Thursday, December 18, 2008

Here we come a caroling....

Last Saturday I attended a caroling party, and I discovered an unpleasant truth about myself.

I am turning into a Puritan, at least where Christmas is concerned.

The Puritans, you may recall, prohibited Christmas celebrations as being ungodly. I wouldn’t go that far, but clearly something has to be done.

To get back to the caroling party. We sang all the Christmas carols people remembered liking that were in the songbook. We sang a few non-religious songs (“We Wish You A Merry Christmas,”“The 12 Days of Christmas,” “Deck the Halls” and “Wassailing Wassailing”) But most of the songs we sang were Christmas hymns, beautiful and lyrical and deeply meaningful.

Except we left out “the depressing verses.” You know, the verses that dealt with sin and redemption or sacrifice or the need for salvation. The ones with actual theological content.

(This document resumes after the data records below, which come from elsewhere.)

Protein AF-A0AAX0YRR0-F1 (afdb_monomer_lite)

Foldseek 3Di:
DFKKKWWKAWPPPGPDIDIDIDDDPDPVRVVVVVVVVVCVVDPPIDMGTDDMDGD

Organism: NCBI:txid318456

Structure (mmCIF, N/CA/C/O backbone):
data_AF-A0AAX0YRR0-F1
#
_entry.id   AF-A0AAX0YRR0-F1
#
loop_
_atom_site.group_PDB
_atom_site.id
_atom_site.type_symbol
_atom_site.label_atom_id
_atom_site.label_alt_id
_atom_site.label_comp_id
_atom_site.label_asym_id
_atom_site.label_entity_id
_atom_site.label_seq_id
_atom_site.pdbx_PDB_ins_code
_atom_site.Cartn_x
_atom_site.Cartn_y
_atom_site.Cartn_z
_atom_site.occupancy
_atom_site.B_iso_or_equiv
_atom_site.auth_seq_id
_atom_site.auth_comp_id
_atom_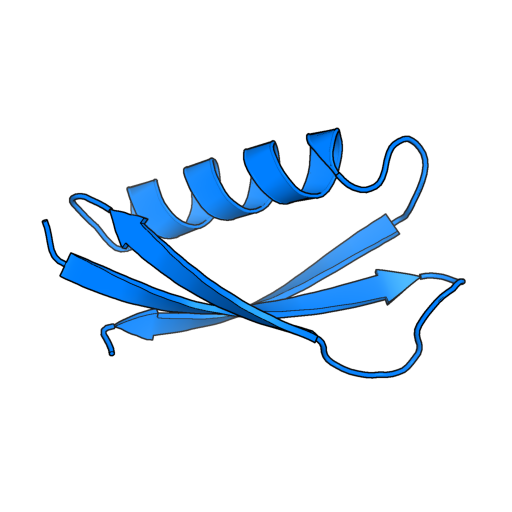site.auth_asym_id
_atom_site.auth_atom_id
_atom_site.pdbx_PDB_model_num
ATOM 1 N N . MET A 1 1 ? -6.924 0.523 17.565 1.00 80.06 1 MET A N 1
ATOM 2 C CA . MET A 1 1 ? -6.354 0.360 16.211 1.00 80.06 1 MET A CA 1
ATOM 3 C C . MET A 1 1 ? -7.413 -0.293 15.353 1.00 80.06 1 MET A C 1
ATOM 5 O O . MET A 1 1 ? -8.141 -1.132 15.870 1.00 80.06 1 MET A O 1
ATOM 9 N N . LYS A 1 2 ? -7.527 0.132 14.102 1.00 89.69 2 LYS A N 1
ATOM 10 C CA . LYS A 1 2 ? -8.475 -0.381 13.115 1.00 89.69 2 LYS A CA 1
ATOM 11 C C . LYS A 1 2 ? -7.698 -1.122 12.036 1.00 89.69 2 LYS A C 1
ATOM 13 O O . LYS A 1 2 ? -6.548 -0.766 11.771 1.00 89.69 2 LYS A O 1
ATOM 18 N N . ASN A 1 3 ? -8.310 -2.143 11.453 1.00 92.44 3 ASN A N 1
ATOM 19 C CA . ASN A 1 3 ? -7.719 -2.874 10.344 1.00 92.44 3 ASN A CA 1
ATOM 20 C C . ASN A 1 3 ? -8.123 -2.184 9.040 1.00 92.44 3 ASN A C 1
ATOM 22 O O . ASN A 1 3 ? -9.285 -1.836 8.856 1.00 92.44 3 ASN A O 1
ATOM 26 N N . PHE A 1 4 ? -7.164 -1.964 8.156 1.00 94.06 4 PHE A N 1
ATOM 27 C CA . PHE A 1 4 ? -7.374 -1.384 6.843 1.00 94.06 4 PHE A CA 1
ATOM 28 C C . PHE A 1 4 ? -6.853 -2.344 5.791 1.00 94.06 4 PHE A C 1
ATOM 30 O O . PHE A 1 4 ? -5.739 -2.860 5.886 1.00 94.06 4 PHE A O 1
ATOM 37 N N . LYS A 1 5 ? -7.653 -2.556 4.754 1.00 95.19 5 LYS A N 1
ATOM 38 C CA . LYS A 1 5 ? -7.268 -3.295 3.564 1.00 95.19 5 LYS A CA 1
ATOM 39 C C . LYS A 1 5 ? -6.730 -2.319 2.527 1.00 95.19 5 LYS A C 1
ATOM 41 O O . LYS A 1 5 ? -7.442 -1.415 2.102 1.00 95.19 5 LYS A O 1
ATOM 46 N N . VAL A 1 6 ? -5.488 -2.527 2.111 1.00 93.88 6 VAL A N 1
ATOM 47 C CA . VAL A 1 6 ? -4.781 -1.703 1.130 1.00 93.88 6 VAL A CA 1
ATOM 48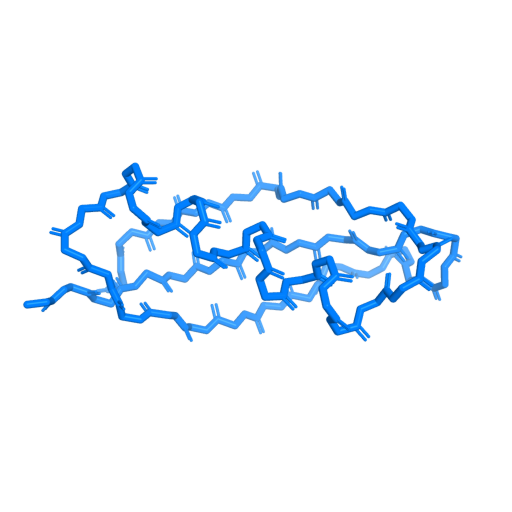 C C . VAL A 1 6 ? -4.629 -2.498 -0.158 1.00 93.88 6 VAL A C 1
ATOM 50 O O . VAL A 1 6 ? -4.085 -3.604 -0.149 1.00 93.88 6 VAL A O 1
ATOM 53 N N . THR A 1 7 ? -5.085 -1.928 -1.270 1.00 93.62 7 THR A N 1
ATOM 54 C CA . THR A 1 7 ? -4.854 -2.450 -2.620 1.00 93.62 7 THR A CA 1
ATOM 55 C C . THR A 1 7 ? -3.872 -1.540 -3.342 1.00 93.62 7 THR A C 1
ATOM 57 O O . THR A 1 7 ? -4.091 -0.332 -3.412 1.00 93.62 7 THR A O 1
ATOM 60 N N . TYR A 1 8 ? -2.802 -2.099 -3.897 1.00 91.50 8 TYR A N 1
ATOM 61 C CA . TYR A 1 8 ? -1.755 -1.343 -4.580 1.00 91.50 8 TYR A CA 1
ATOM 62 C C . TYR A 1 8 ? -1.241 -2.083 -5.817 1.00 91.50 8 TYR A C 1
ATOM 64 O O . TYR A 1 8 ? -1.373 -3.298 -5.930 1.00 91.50 8 TYR A O 1
ATOM 72 N N . VAL A 1 9 ? -0.649 -1.343 -6.746 1.00 91.25 9 VAL A N 1
ATOM 73 C CA . VAL A 1 9 ? -0.009 -1.848 -7.966 1.00 91.25 9 VAL A CA 1
ATOM 74 C C . VAL A 1 9 ? 1.447 -1.397 -7.964 1.00 91.25 9 VAL A C 1
ATOM 76 O O . VAL A 1 9 ? 1.765 -0.317 -7.459 1.00 91.25 9 VAL A O 1
ATOM 79 N N . VAL A 1 10 ? 2.337 -2.225 -8.509 1.00 87.69 10 VAL A N 1
ATOM 80 C CA . VAL A 1 10 ? 3.780 -1.969 -8.524 1.00 87.69 10 VAL A CA 1
ATOM 81 C C . VAL A 1 10 ? 4.301 -2.058 -9.955 1.00 87.69 10 VAL A C 1
ATOM 83 O O . VAL A 1 10 ? 4.516 -3.140 -10.492 1.00 87.69 10 VAL A O 1
ATOM 86 N N . SER A 1 11 ? 4.544 -0.916 -10.586 1.00 82.94 11 SER A N 1
ATOM 87 C CA . SER A 1 11 ? 5.015 -0.839 -11.969 1.00 82.94 11 SER A CA 1
ATOM 88 C C . SER A 1 11 ? 6.547 -0.746 -12.067 1.00 82.94 11 SER A C 1
ATOM 90 O O . SER A 1 11 ? 7.191 -0.110 -11.224 1.00 82.94 11 SER A O 1
ATOM 92 N N . PRO A 1 12 ? 7.160 -1.316 -13.126 1.00 73.25 12 PRO A N 1
ATOM 93 C CA . PRO A 1 12 ? 6.541 -2.083 -14.224 1.00 73.25 12 PRO A CA 1
ATOM 94 C C . PRO A 1 12 ? 6.375 -3.586 -13.927 1.00 73.25 12 PRO A C 1
ATOM 96 O O . PRO A 1 12 ? 6.087 -4.360 -14.829 1.00 73.25 12 PRO A O 1
ATOM 99 N N . HIS A 1 13 ? 6.642 -4.024 -12.697 1.00 66.00 13 HIS A N 1
ATOM 100 C CA . HIS A 1 13 ? 6.845 -5.445 -12.400 1.00 66.00 13 HIS A CA 1
ATOM 101 C C . HIS A 1 13 ? 5.531 -6.227 -12.292 1.00 66.00 13 HIS A C 1
ATOM 103 O O . HIS A 1 13 ? 5.495 -7.415 -12.602 1.00 66.00 13 HIS A O 1
ATOM 109 N N . PHE A 1 14 ? 4.460 -5.562 -11.866 1.00 65.19 14 PHE A N 1
ATOM 110 C CA . PHE A 1 14 ? 3.160 -6.156 -11.623 1.00 65.19 14 PHE A CA 1
ATOM 111 C C . PHE A 1 14 ? 2.077 -5.235 -12.193 1.00 65.19 14 PHE A C 1
ATOM 113 O O . PHE A 1 14 ? 1.764 -4.207 -11.601 1.00 65.19 14 PHE A O 1
ATOM 120 N N . ASP A 1 15 ? 1.457 -5.635 -13.304 1.00 68.31 15 ASP A N 1
ATOM 121 C CA . ASP A 1 15 ? 0.157 -5.097 -13.754 1.00 68.31 15 ASP A CA 1
ATOM 122 C C . ASP A 1 15 ? -1.022 -5.713 -12.969 1.00 68.31 15 ASP A C 1
ATOM 124 O O . ASP A 1 15 ? -2.186 -5.609 -13.354 1.00 68.31 15 ASP A O 1
ATOM 128 N N . VAL A 1 16 ? -0.732 -6.390 -11.854 1.00 81.56 16 VAL A N 1
ATOM 129 C CA . VAL A 1 16 ? -1.715 -7.089 -11.026 1.00 81.56 16 VAL A CA 1
ATOM 130 C C . VAL A 1 16 ? -1.862 -6.360 -9.687 1.00 81.56 16 VAL A C 1
ATOM 132 O O . VAL A 1 16 ? -0.851 -6.103 -9.030 1.00 81.56 16 VAL A O 1
ATOM 135 N N . PRO A 1 17 ? -3.096 -6.047 -9.246 1.00 88.06 17 PRO A N 1
ATOM 136 C CA . PRO A 1 17 ? -3.337 -5.474 -7.928 1.00 88.06 17 PRO A CA 1
ATOM 137 C C . PRO A 1 17 ? -2.944 -6.439 -6.805 1.00 88.06 17 PRO A C 1
ATOM 139 O O . PRO A 1 17 ? -3.480 -7.541 -6.688 1.00 88.06 17 PRO A O 1
ATOM 142 N N . CYS A 1 18 ? -2.044 -5.991 -5.940 1.00 89.56 18 CYS A N 1
ATOM 143 C CA . CYS A 1 18 ? -1.679 -6.650 -4.696 1.00 89.56 18 CYS A CA 1
ATOM 144 C C . CYS A 1 18 ? -2.566 -6.136 -3.559 1.00 89.56 18 CYS A C 1
ATOM 146 O O . CYS A 1 18 ? -2.927 -4.960 -3.524 1.00 89.56 18 CYS 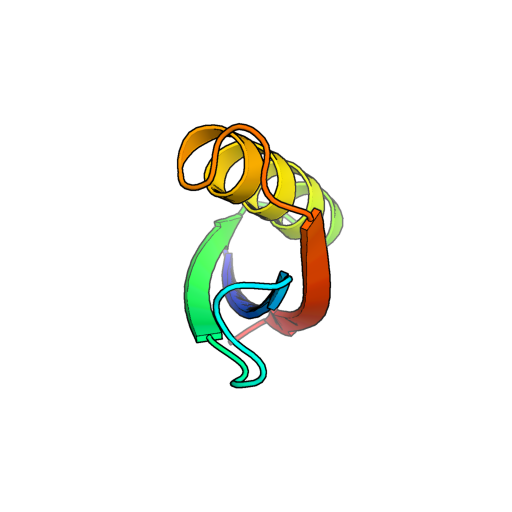A O 1
ATOM 148 N N . GLN A 1 19 ? -2.893 -7.005 -2.602 1.00 91.94 19 GLN A N 1
ATOM 149 C CA . GLN A 1 19 ? -3.683 -6.644 -1.424 1.00 91.94 19 GLN A CA 1
ATOM 150 C C . GLN A 1 19 ? -2.966 -7.051 -0.144 1.00 91.94 19 GLN A C 1
ATOM 152 O O . GLN A 1 19 ? -2.368 -8.124 -0.078 1.00 91.94 19 GLN A O 1
ATOM 157 N N . TYR A 1 20 ? -3.048 -6.208 0.881 1.00 90.75 20 TYR A N 1
ATOM 158 C CA . TYR A 1 20 ? -2.588 -6.537 2.227 1.00 90.75 20 TYR A CA 1
ATOM 159 C C . TYR A 1 20 ? -3.381 -5.775 3.290 1.00 90.75 20 TYR A C 1
ATOM 161 O O . TYR A 1 20 ? -4.104 -4.828 2.981 1.00 90.75 20 TYR A O 1
ATOM 169 N N . SER A 1 21 ? -3.264 -6.224 4.537 1.00 92.31 21 SER A N 1
ATOM 170 C CA . SER A 1 21 ? -3.925 -5.621 5.693 1.00 92.31 21 SER A CA 1
ATOM 171 C C . SER A 1 21 ? -2.911 -4.907 6.573 1.00 92.31 21 SER A C 1
ATOM 173 O O . SER A 1 21 ? -1.843 -5.455 6.846 1.00 92.31 21 SER A O 1
ATOM 175 N N . ILE A 1 22 ? -3.270 -3.718 7.049 1.00 92.56 22 ILE A N 1
ATOM 176 C CA . ILE A 1 22 ? -2.483 -2.936 8.003 1.00 92.56 22 ILE A CA 1
ATOM 177 C C . ILE A 1 22 ? -3.350 -2.501 9.174 1.00 92.56 22 ILE A C 1
ATOM 179 O O . ILE A 1 22 ? -4.533 -2.215 9.017 1.00 92.56 22 ILE A O 1
ATOM 183 N N . ASN A 1 23 ? -2.747 -2.404 10.354 1.00 93.44 23 ASN A N 1
ATOM 184 C CA . ASN A 1 23 ? -3.420 -1.857 11.524 1.00 93.44 23 ASN A CA 1
ATOM 185 C C . ASN A 1 23 ? -2.973 -0.411 11.735 1.00 93.44 23 ASN A C 1
ATOM 187 O O . ASN A 1 23 ? -1.798 -0.163 11.992 1.00 93.44 23 ASN A O 1
ATOM 191 N N . ALA A 1 24 ? -3.911 0.533 11.680 1.00 91.25 24 ALA A N 1
ATOM 192 C CA . ALA A 1 24 ? -3.635 1.957 11.856 1.00 91.25 24 ALA A CA 1
ATOM 193 C C . ALA A 1 24 ? -4.631 2.612 12.824 1.00 91.25 24 ALA A C 1
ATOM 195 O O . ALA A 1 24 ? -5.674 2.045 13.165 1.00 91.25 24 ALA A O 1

I knew very few people at the party. None of them well enough to ask, “why are you singing Christian hymns if you find the basis for Christianity so inherently distasteful and depressing?”

Christmas is not about babies in mangers. Babies are cute, sweet, nonthreatening. Christmas is also not (just) about goodwill towards all people – who could argue with goodwill?

Christmas is about God made manifest on earth in the form of a human being – an unsettling thought – who will sacrifice himself for the sins of all the earth. The enormity is difficult to grasp. (The resurrection? Beggars the imagination.)

That manger stands in the shadow thrown by the cross, from light reflected from the empty tomb. Christmas’s light is thrown out against that shadow.

Without the cross, all you have are babies in mangers. How pretty. How… meaningless.

Don’t get me wrong, I think generalized holiday cheer is great – as long as it is generalized holiday cheer. And I give and get gifts like many other people. But subjecting everyone – regardless of faith – to “Merry Christmas”? Just plain wrong, regardless of what Bill O’Reilly says.* I say, let's have more "holiday parties," because all of us need to do something at the end of the year to cheer up, not so many "Christmas Parties." Because no one should be subject to proselytizing when all you want is to have a good time. Unless you also want to have a hanukkah party (or eight!) for your Jewish friends, and a Solstice celebration for your pagan friends....


Season’s Greetings to you all.



*and before anyone brings it up, I do not think that the Great Commission in Matthew ("go forth and make disciples of all nations") requires you to cudgel people into saying "Merry Christmas," even if they or the person they're speaking to are not Christian.



1 comment:

  1. Christmas makes no sense without Easter. And you don't really understand Easter, unless you really understand death. The kind of death that cries out for new life.

    One of my friends, who plays in the band Lost & Found, introduces every Christmas song with the following spiel:

    The New Testament began as just three words: "He is risen".

    Well, it probably went more like this: pant, pant, pant, He is risen.

    And people said, “Who. Who is risen?”

    And they said: pant, pant, pant, “Jesus is risen”

    And people said, “How’d he die?”

    And they said: pant, pant, pant, “He was crucified.”

    And people said, “Why?”

    And they said: Because he did signs and wonders, and spoke out against powers and principalities, and showed the love of God to the world.”

    And people said, “Where did he come from?”

    And so they said, “Well, you see, Mary and Joseph were on their way to Bethlehem...”

    You see, the whole story really only matters in the context of how the story got started – “He is risen.” What is important about God among us is that Jesus is risen. Jesus, the Word of God made flesh, died on a cross, and rose again. And because he lives, we live. Because he has new life, we have new life.


    I think that about sums it up, don't you?